From our perspective, however, the situation is not so clear-cut. Centralized payment systems are also expensive. Besides infrastructure and operating costs, one would have to calculate the explicit and implicit costs of a central bank. Salary costs should be counted among the explicit costs and the possibility of fraud in the currency monopoly among the implicit costs. Moreover, many cryptoassets use alternative consensus protocols, which do not (solely) rely on computational resources.
BITCOIN PRICE VOLATILITY
The price of Bitcoin is highly volatile. This leads us to the question of whether the rigid predetermined supply of Bitcoin is a desirable monetary policy in the sense that it leads to a stable currency. The answer is no because the price of Bitcoin also depends on aggregate demand.
If a constant supply of money meets a fluctuating aggregate demand, the result is fluctuating prices. In government-run fiat currency systems, the central bank aims to adjust the money supply in response to changes in aggregate demand for money in order to stabilize the price level. In particular, the Federal Reserve System has been explicitly founded “to provide an elastic currency” to mitigate the price fluctuations that arise from changes in the aggregate demand for the U.S. dollar. Since such a mechanism is absent in the current Bitcoin protocol, it is very likely that the Bitcoin unit will display much higher short-term price fluctuations than many government-run fiat currency units. (Berentsen and Schär, 2018)
OPPORTUNITIES
Cryptocurrency is in a unique position as a forerunner in a possibly transformative technology to long standing financial systems. By its very nature, it is able to fill gaps in current financial technologies and be able to help solve traditional banking problems by being a peer-to-peer system. Napster, another peer-to-peer system, transformed the music industry by cutting out the middle man. Transformative technologies start by solving a specific problem in an industry. For instance, cryptocurrencies are poised to help remediate the problems related to unbanked consumers. Significant portions of the population in developing countries are unbanked. In Latin America, 60% of 600 million inhabitants have no access to bank accounts.

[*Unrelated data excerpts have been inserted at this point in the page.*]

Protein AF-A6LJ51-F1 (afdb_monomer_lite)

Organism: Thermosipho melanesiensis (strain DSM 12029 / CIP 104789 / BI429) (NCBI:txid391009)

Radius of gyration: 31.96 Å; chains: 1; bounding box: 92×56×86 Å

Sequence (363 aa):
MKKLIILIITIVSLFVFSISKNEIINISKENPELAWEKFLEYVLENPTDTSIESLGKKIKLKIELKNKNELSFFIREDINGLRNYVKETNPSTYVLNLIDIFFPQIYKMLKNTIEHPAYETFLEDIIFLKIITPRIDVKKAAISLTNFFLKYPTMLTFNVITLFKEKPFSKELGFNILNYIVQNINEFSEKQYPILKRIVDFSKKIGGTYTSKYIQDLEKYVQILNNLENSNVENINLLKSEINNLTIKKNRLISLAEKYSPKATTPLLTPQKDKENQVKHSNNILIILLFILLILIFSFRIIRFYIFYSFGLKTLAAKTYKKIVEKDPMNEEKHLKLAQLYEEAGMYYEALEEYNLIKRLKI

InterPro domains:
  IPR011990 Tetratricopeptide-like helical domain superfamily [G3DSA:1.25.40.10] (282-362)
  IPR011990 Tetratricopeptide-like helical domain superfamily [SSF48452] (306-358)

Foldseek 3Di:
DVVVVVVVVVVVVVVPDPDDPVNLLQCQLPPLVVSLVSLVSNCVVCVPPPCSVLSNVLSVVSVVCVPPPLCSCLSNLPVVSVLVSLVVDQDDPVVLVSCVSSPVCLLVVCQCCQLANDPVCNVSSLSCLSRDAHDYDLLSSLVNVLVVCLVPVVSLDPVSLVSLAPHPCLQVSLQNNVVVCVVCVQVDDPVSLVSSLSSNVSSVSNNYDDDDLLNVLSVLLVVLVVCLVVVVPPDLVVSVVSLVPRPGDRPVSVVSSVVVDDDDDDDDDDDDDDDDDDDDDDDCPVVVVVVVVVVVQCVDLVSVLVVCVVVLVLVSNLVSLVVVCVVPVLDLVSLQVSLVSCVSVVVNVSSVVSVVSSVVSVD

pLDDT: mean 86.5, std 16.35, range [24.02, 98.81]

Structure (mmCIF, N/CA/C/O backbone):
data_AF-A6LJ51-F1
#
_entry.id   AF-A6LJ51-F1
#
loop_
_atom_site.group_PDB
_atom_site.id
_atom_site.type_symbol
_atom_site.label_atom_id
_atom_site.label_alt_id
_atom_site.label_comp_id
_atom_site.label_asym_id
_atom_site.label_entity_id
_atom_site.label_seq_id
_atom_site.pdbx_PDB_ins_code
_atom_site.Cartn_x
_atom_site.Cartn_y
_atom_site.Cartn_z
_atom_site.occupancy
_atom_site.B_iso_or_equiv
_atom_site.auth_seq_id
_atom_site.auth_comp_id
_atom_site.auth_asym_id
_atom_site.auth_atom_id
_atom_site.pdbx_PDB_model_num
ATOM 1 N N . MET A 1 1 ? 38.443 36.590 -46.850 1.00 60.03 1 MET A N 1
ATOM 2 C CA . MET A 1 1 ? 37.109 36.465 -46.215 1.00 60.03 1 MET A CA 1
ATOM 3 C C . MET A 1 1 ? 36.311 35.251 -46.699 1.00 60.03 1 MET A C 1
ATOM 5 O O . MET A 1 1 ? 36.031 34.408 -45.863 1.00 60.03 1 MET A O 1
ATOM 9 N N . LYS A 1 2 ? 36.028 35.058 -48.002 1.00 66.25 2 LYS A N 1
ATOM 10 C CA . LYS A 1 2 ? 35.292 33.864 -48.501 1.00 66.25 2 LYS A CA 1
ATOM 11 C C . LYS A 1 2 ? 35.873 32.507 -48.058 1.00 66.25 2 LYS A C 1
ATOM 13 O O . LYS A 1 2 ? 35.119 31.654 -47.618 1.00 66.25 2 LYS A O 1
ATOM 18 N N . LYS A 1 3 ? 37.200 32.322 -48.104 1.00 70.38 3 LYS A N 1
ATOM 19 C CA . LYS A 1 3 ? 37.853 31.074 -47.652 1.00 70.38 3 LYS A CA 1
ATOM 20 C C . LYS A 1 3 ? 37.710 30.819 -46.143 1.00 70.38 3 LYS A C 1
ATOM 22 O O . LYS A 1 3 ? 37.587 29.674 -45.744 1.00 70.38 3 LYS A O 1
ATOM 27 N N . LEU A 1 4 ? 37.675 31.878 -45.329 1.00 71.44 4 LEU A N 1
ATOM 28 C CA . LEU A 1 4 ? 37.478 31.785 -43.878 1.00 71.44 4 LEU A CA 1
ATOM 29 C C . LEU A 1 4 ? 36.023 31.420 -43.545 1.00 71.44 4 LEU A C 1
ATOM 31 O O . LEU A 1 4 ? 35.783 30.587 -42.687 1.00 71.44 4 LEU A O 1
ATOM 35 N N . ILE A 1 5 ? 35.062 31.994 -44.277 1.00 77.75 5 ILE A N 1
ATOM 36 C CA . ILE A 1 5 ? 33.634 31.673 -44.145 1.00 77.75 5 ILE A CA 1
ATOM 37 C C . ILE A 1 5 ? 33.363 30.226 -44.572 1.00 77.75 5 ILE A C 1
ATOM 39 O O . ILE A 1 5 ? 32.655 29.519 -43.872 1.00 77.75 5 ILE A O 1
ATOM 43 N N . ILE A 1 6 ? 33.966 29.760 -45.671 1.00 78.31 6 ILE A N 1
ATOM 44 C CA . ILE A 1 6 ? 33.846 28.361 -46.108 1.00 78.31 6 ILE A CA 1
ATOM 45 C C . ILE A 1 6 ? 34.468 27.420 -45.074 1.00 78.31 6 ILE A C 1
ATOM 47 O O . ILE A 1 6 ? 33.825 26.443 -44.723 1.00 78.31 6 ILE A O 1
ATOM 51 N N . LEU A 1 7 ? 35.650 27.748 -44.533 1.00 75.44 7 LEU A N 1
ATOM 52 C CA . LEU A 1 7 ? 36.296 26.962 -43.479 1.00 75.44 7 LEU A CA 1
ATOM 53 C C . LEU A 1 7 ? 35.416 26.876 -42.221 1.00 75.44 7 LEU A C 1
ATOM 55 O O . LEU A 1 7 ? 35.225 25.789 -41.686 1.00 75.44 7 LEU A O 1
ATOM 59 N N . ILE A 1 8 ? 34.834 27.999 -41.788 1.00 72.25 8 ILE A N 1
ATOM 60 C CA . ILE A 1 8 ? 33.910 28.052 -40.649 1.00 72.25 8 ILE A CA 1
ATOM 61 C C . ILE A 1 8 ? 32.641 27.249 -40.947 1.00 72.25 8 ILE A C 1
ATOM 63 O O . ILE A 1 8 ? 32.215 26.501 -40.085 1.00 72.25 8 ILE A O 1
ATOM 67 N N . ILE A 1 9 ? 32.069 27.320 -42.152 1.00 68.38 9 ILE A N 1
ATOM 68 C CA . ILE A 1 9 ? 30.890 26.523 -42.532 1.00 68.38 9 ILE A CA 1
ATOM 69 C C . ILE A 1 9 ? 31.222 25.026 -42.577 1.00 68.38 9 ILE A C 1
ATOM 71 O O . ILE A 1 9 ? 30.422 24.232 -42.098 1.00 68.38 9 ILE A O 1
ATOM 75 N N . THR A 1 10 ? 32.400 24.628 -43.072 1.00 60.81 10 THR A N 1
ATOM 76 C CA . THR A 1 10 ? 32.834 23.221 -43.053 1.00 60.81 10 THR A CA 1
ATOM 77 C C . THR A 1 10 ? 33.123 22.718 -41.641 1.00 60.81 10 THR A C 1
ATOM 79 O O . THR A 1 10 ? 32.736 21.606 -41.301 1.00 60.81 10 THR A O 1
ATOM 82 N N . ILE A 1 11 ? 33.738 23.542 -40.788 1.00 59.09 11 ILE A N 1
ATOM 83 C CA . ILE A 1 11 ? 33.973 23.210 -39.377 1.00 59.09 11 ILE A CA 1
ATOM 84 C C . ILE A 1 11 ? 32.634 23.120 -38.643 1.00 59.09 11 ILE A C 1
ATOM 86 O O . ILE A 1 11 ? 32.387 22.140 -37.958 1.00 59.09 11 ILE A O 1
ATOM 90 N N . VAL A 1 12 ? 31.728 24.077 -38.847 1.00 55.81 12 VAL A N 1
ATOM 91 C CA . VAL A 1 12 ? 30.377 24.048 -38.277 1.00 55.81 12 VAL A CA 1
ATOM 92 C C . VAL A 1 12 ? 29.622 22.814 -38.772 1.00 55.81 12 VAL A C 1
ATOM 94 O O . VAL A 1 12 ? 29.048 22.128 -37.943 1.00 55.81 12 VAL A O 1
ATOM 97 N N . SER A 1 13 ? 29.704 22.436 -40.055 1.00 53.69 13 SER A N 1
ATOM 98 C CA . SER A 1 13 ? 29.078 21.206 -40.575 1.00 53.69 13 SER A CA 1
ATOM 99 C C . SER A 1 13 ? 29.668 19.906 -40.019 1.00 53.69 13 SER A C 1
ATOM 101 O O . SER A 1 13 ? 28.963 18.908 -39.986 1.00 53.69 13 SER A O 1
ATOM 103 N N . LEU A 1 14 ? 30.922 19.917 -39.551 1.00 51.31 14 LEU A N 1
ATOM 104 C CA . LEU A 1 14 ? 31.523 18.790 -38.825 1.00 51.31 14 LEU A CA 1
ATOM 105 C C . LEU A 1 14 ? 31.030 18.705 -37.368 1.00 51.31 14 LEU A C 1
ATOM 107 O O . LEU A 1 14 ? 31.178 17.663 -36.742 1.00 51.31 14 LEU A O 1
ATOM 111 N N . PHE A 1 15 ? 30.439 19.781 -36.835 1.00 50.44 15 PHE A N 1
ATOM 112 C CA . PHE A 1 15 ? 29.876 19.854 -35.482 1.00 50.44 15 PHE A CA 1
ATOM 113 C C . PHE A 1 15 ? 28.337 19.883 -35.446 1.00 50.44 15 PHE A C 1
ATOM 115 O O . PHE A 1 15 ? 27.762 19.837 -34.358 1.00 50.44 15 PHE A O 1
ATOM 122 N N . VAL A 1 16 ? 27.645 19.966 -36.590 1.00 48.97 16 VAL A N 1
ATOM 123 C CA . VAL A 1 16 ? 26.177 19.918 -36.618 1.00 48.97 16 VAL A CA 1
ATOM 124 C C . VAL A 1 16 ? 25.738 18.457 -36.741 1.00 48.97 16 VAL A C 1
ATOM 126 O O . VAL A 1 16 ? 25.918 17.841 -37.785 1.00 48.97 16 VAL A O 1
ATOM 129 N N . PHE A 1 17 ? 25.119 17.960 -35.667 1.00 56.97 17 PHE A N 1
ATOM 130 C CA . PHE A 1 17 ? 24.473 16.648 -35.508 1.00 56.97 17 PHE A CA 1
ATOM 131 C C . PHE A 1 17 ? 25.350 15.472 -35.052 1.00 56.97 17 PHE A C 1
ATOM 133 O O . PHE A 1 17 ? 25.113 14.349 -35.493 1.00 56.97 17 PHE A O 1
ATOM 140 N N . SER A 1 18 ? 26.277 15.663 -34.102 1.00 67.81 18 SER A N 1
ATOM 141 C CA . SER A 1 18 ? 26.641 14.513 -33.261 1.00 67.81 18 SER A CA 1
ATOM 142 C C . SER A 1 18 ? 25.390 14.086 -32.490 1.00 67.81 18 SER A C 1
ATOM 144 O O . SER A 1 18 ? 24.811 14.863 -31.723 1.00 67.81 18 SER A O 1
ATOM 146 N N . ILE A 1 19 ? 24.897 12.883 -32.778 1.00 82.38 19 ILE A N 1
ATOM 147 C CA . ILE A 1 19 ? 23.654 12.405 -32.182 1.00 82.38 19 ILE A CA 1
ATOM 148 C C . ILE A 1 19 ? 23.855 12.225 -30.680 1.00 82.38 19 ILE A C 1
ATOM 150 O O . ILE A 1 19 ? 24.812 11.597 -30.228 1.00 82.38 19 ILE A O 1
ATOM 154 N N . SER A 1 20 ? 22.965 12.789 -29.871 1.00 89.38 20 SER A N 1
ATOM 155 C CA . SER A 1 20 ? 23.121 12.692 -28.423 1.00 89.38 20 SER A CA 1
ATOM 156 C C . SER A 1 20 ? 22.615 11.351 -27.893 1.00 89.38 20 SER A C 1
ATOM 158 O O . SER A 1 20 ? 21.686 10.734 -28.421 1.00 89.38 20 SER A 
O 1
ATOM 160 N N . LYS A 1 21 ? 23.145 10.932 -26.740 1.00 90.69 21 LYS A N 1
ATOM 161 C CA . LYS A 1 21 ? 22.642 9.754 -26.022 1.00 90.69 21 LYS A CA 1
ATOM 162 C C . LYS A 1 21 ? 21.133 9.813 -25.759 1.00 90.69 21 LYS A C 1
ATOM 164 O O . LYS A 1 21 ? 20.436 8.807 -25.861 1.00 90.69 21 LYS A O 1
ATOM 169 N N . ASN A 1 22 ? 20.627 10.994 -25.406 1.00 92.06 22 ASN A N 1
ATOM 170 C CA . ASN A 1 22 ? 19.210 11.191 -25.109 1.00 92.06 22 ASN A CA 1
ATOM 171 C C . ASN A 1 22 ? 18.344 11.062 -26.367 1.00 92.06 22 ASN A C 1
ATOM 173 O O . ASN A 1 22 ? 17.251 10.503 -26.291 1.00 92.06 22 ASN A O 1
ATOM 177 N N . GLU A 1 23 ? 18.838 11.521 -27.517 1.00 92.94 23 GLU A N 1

Bitcoin’s technology allows for individuals to exchange currency without needing a third trusted party, like a bank, to oversee the transaction. All that is needed to use Bitcoin is a mobile phone, which 70% of Latin Americans do have access to. Due to bitcoin’s ad-hoc networking capability, two users can trade bitcoin with each other by scanning QR codes displayed on their phones printed out by the application. This is a truly unique solution to a problem that has existed for many years for some people. This would invariably increase as the user base grows, so the demand for better cryptocurrency network and applications will come to the forefront. There is an enormous market for potential developers to create these applications, as this technology could affect any industry that relies on a trusted third-party clearing system. Any developers who increase usability through application and GUI improvements to bitcoin would be very successful. Bitcoin’s progression into becoming a transformative technology is driven by its ability to solve long standing problems, combined with a supportive and growing community of developers and users.

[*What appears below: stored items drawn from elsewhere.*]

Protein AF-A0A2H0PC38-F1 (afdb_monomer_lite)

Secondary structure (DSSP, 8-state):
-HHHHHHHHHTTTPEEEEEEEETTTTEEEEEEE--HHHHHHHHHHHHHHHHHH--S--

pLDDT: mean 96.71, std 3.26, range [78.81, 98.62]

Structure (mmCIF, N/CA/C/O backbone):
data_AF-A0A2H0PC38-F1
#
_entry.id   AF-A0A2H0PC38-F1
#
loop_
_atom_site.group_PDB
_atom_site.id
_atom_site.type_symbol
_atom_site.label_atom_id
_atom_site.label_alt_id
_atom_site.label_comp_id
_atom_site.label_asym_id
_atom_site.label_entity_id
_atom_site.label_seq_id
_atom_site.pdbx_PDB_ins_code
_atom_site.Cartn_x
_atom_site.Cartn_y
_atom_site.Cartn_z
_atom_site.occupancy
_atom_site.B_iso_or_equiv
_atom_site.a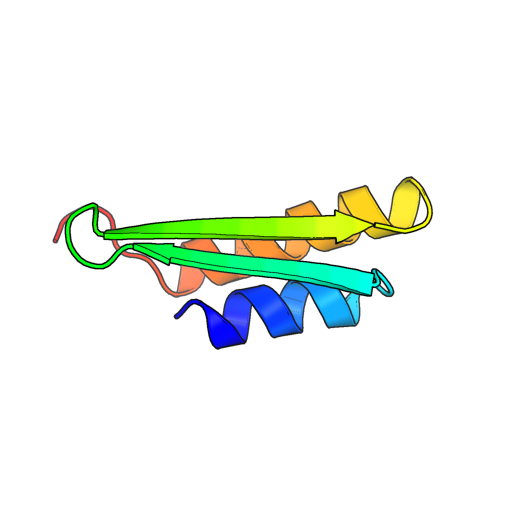uth_seq_id
_atom_site.auth_comp_id
_atom_site.auth_asym_id
_atom_site.auth_atom_id
_atom_site.pdbx_PDB_model_num
ATOM 1 N N . LYS A 1 1 ? 7.371 5.065 -9.073 1.00 90.62 1 LYS A N 1
ATOM 2 C CA . LYS A 1 1 ? 6.103 4.287 -9.044 1.00 90.62 1 LYS A CA 1
ATOM 3 C C . LYS A 1 1 ? 5.659 4.023 -7.606 1.00 90.62 1 LYS A C 1
ATOM 5 O O . LYS A 1 1 ? 4.570 4.452 -7.257 1.00 90.62 1 LYS A O 1
ATOM 10 N N . VAL A 1 2 ? 6.538 3.462 -6.767 1.00 95.94 2 VAL A N 1
ATOM 11 C CA . VAL A 1 2 ? 6.295 3.160 -5.339 1.00 95.94 2 VAL A CA 1
ATOM 12 C C . VAL A 1 2 ? 5.586 4.283 -4.574 1.00 95.94 2 VAL A C 1
ATOM 14 O O . VAL A 1 2 ? 4.519 4.044 -4.028 1.00 95.94 2 VAL A O 1
ATOM 17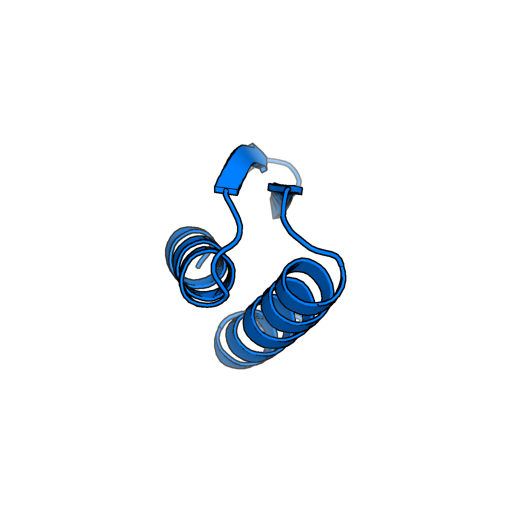 N N . GLY A 1 3 ? 6.087 5.524 -4.614 1.00 96.88 3 GLY A N 1
ATOM 18 C CA . GLY A 1 3 ? 5.448 6.636 -3.891 1.00 96.88 3 GLY A CA 1
ATOM 19 C C . GLY A 1 3 ? 3.962 6.841 -4.225 1.00 96.88 3 GLY A C 1
ATOM 20 O O . GLY A 1 3 ? 3.162 7.051 -3.325 1.00 96.88 3 GLY A O 1
ATOM 21 N N . LYS A 1 4 ? 3.554 6.684 -5.493 1.00 97.62 4 LYS A N 1
ATOM 22 C CA . LYS A 1 4 ? 2.136 6.802 -5.885 1.00 97.62 4 LYS A CA 1
ATOM 23 C C . LYS A 1 4 ? 1.280 5.671 -5.308 1.00 97.62 4 LYS A C 1
ATOM 25 O O . LYS A 1 4 ? 0.143 5.910 -4.924 1.00 97.62 4 LYS A O 1
ATOM 30 N N . VAL A 1 5 ? 1.835 4.463 -5.226 1.00 97.44 5 VAL A N 1
ATOM 31 C CA . VAL A 1 5 ? 1.170 3.298 -4.624 1.00 97.44 5 VAL A CA 1
ATOM 32 C C . VAL A 1 5 ? 1.010 3.482 -3.109 1.00 97.44 5 VAL A C 1
ATOM 34 O O . VAL A 1 5 ? -0.051 3.198 -2.561 1.00 97.44 5 VAL A O 1
ATOM 37 N N . VAL A 1 6 ? 2.024 4.036 -2.440 1.00 98.12 6 VAL A N 1
ATOM 38 C CA . VAL A 1 6 ? 1.973 4.365 -1.006 1.00 98.12 6 VAL A CA 1
ATOM 39 C C . VAL A 1 6 ? 0.899 5.416 -0.712 1.00 98.12 6 VAL A C 1
ATOM 41 O O . VAL A 1 6 ? 0.109 5.245 0.214 1.00 98.12 6 VAL A O 1
ATOM 44 N N . GLU A 1 7 ? 0.826 6.484 -1.511 1.00 98.31 7 GLU A N 1
ATOM 45 C CA . GLU A 1 7 ? -0.213 7.511 -1.349 1.00 98.31 7 GLU A CA 1
ATOM 46 C C . GLU A 1 7 ? -1.621 6.957 -1.622 1.00 98.31 7 GLU A C 1
ATOM 48 O O . GLU A 1 7 ? -2.573 7.309 -0.922 1.00 98.31 7 GLU A O 1
ATOM 53 N N . ALA A 1 8 ? -1.759 6.026 -2.573 1.00 98.19 8 ALA A N 1
ATOM 54 C CA . ALA A 1 8 ? -3.019 5.332 -2.826 1.00 98.19 8 ALA A CA 1
ATOM 55 C C . ALA A 1 8 ? -3.488 4.535 -1.594 1.00 98.19 8 ALA A C 1
ATOM 57 O O . ALA A 1 8 ? -4.650 4.667 -1.204 1.00 98.19 8 ALA A O 1
ATOM 58 N N . ALA A 1 9 ? -2.588 3.793 -0.936 1.00 98.38 9 ALA A N 1
ATOM 59 C CA . ALA A 1 9 ? -2.890 3.111 0.324 1.00 98.38 9 ALA A CA 1
ATOM 60 C C . ALA A 1 9 ? -3.298 4.109 1.419 1.00 98.38 9 ALA A C 1
ATOM 62 O O . ALA A 1 9 ? -4.387 3.989 1.974 1.00 98.38 9 ALA A O 1
ATOM 63 N N . LYS A 1 10 ? -2.490 5.150 1.679 1.00 98.00 10 LYS A N 1
ATOM 64 C CA . LYS A 1 10 ? -2.792 6.176 2.702 1.00 98.00 10 LYS A CA 1
ATOM 65 C C . LYS A 1 10 ? -4.169 6.813 2.518 1.00 98.00 10 LYS A C 1
ATOM 67 O O . LYS A 1 10 ? -4.872 7.052 3.496 1.00 98.00 10 LYS A O 1
ATOM 72 N N . SER A 1 11 ? -4.583 7.049 1.271 1.00 98.12 11 SER A N 1
ATOM 73 C CA . SER A 1 11 ? -5.889 7.643 0.955 1.00 98.12 11 SER A CA 1
ATOM 74 C C . SER A 1 11 ? -7.096 6.792 1.387 1.00 98.12 11 SER A C 1
ATOM 76 O O . SER A 1 11 ? -8.210 7.310 1.436 1.00 98.12 11 SER A O 1
ATOM 78 N N . ALA A 1 12 ? -6.891 5.505 1.693 1.00 97.56 12 ALA A N 1
ATOM 79 C CA . ALA A 1 12 ? -7.907 4.604 2.238 1.00 97.56 12 ALA A CA 1
ATOM 80 C C . ALA A 1 12 ? -8.005 4.648 3.777 1.00 97.56 12 ALA A C 1
ATOM 82 O O . ALA A 1 12 ? -8.827 3.944 4.356 1.00 97.56 12 ALA A O 1
ATOM 83 N N . GLY A 1 13 ? -7.185 5.462 4.453 1.00 97.62 13 GLY A N 1
ATOM 84 C CA . GLY A 1 13 ? -7.216 5.619 5.911 1.00 97.62 13 GLY A CA 1
ATOM 85 C C . GLY A 1 13 ? -6.380 4.599 6.689 1.00 97.62 13 GLY A C 1
ATOM 86 O O . GLY A 1 13 ? -6.542 4.483 7.903 1.00 97.62 13 GLY A O 1
ATOM 87 N N . VAL A 1 14 ? -5.484 3.863 6.022 1.00 98.56 14 VAL A N 1
ATOM 88 C CA . VAL A 1 14 ? -4.506 2.984 6.688 1.00 98.56 14 VAL A CA 1
ATOM 89 C C . VAL A 1 14 ? -3.255 3.757 7.106 1.00 98.56 14 VAL A C 1
ATOM 91 O O . VAL A 1 14 ? -2.868 4.747 6.485 1.00 98.56 14 VAL A O 1
ATOM 94 N N . THR A 1 15 ? -2.586 3.272 8.148 1.00 98.56 15 THR A N 1
ATOM 95 C CA . THR A 1 15 ? -1.269 3.759 8.566 1.00 98.56 15 THR A CA 1
ATOM 96 C C . THR A 1 15 ? -0.188 2.924 7.901 1.00 98.56 15 THR A C 1
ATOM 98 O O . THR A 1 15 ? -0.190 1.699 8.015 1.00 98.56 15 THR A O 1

Businesses are beginning to see the value in using cryptocurrencies for international transactions, especially when transactions need to occur quickly in response to an emergency. Cryptocurrencies are solely positioned to solve this problem thanks to the speed and ease of transaction in the peer-to-peer system. Money can be wired internationally, but typically arriving days after being sent and not for the full amount. The transaction can be hit with any number of unexplained fees as it crosses borders, making it difficult to send the correct amount to another business. A good example of this type of emergency need is an online company who is suffering from a denial-of-service attack and is looking to get immediate protection from a network security company. In this scenario, speed is of transaction is of the essence, for every minute that the company’s website is down, profits are being lost. Cryptocurrency has a major advantage over traditional currencies thanks to its agility in making fast peer-to-peer transactions, especially in international business-to business scenarios.
Internet marketplaces have been thriving and are true contenders to traditional brick-and-mortar stores. Amazon.com has grown to a degree that seems almost unexpected. They have even begun to hire “on-demand” delivery drivers, who use their own personally owned vehicle to deliver standard packages. This type of growth shows an attempt to further tighten control of the company’s logistics costs, which expand exponentially with increased business. Ebay.com already uses a paying system that is similar to Bitcoin called PayPal, and has been very successful in using it to facilitate all purchases made on its site. Silk Road was another example of a thriving online market, albeit it‟s very illegal nature. It connected buyers and sellers who mostly used bitcoin to complete transactions. This marketplace showed how a digital currency can connect buyers and sellers without much interference by presiding governments and still succeed. Online shopping is thriving, and bitcoin is poised to extend its reach with efficient and easy payments for both vendors and customers. General purpose online shopping for individuals accounted for nearly 23 percent of transactions processed by Bitpay in the second quarter of 2015. Cryptocurrency has the advantage over traditional card-based for the vendor in that it eliminates those fees.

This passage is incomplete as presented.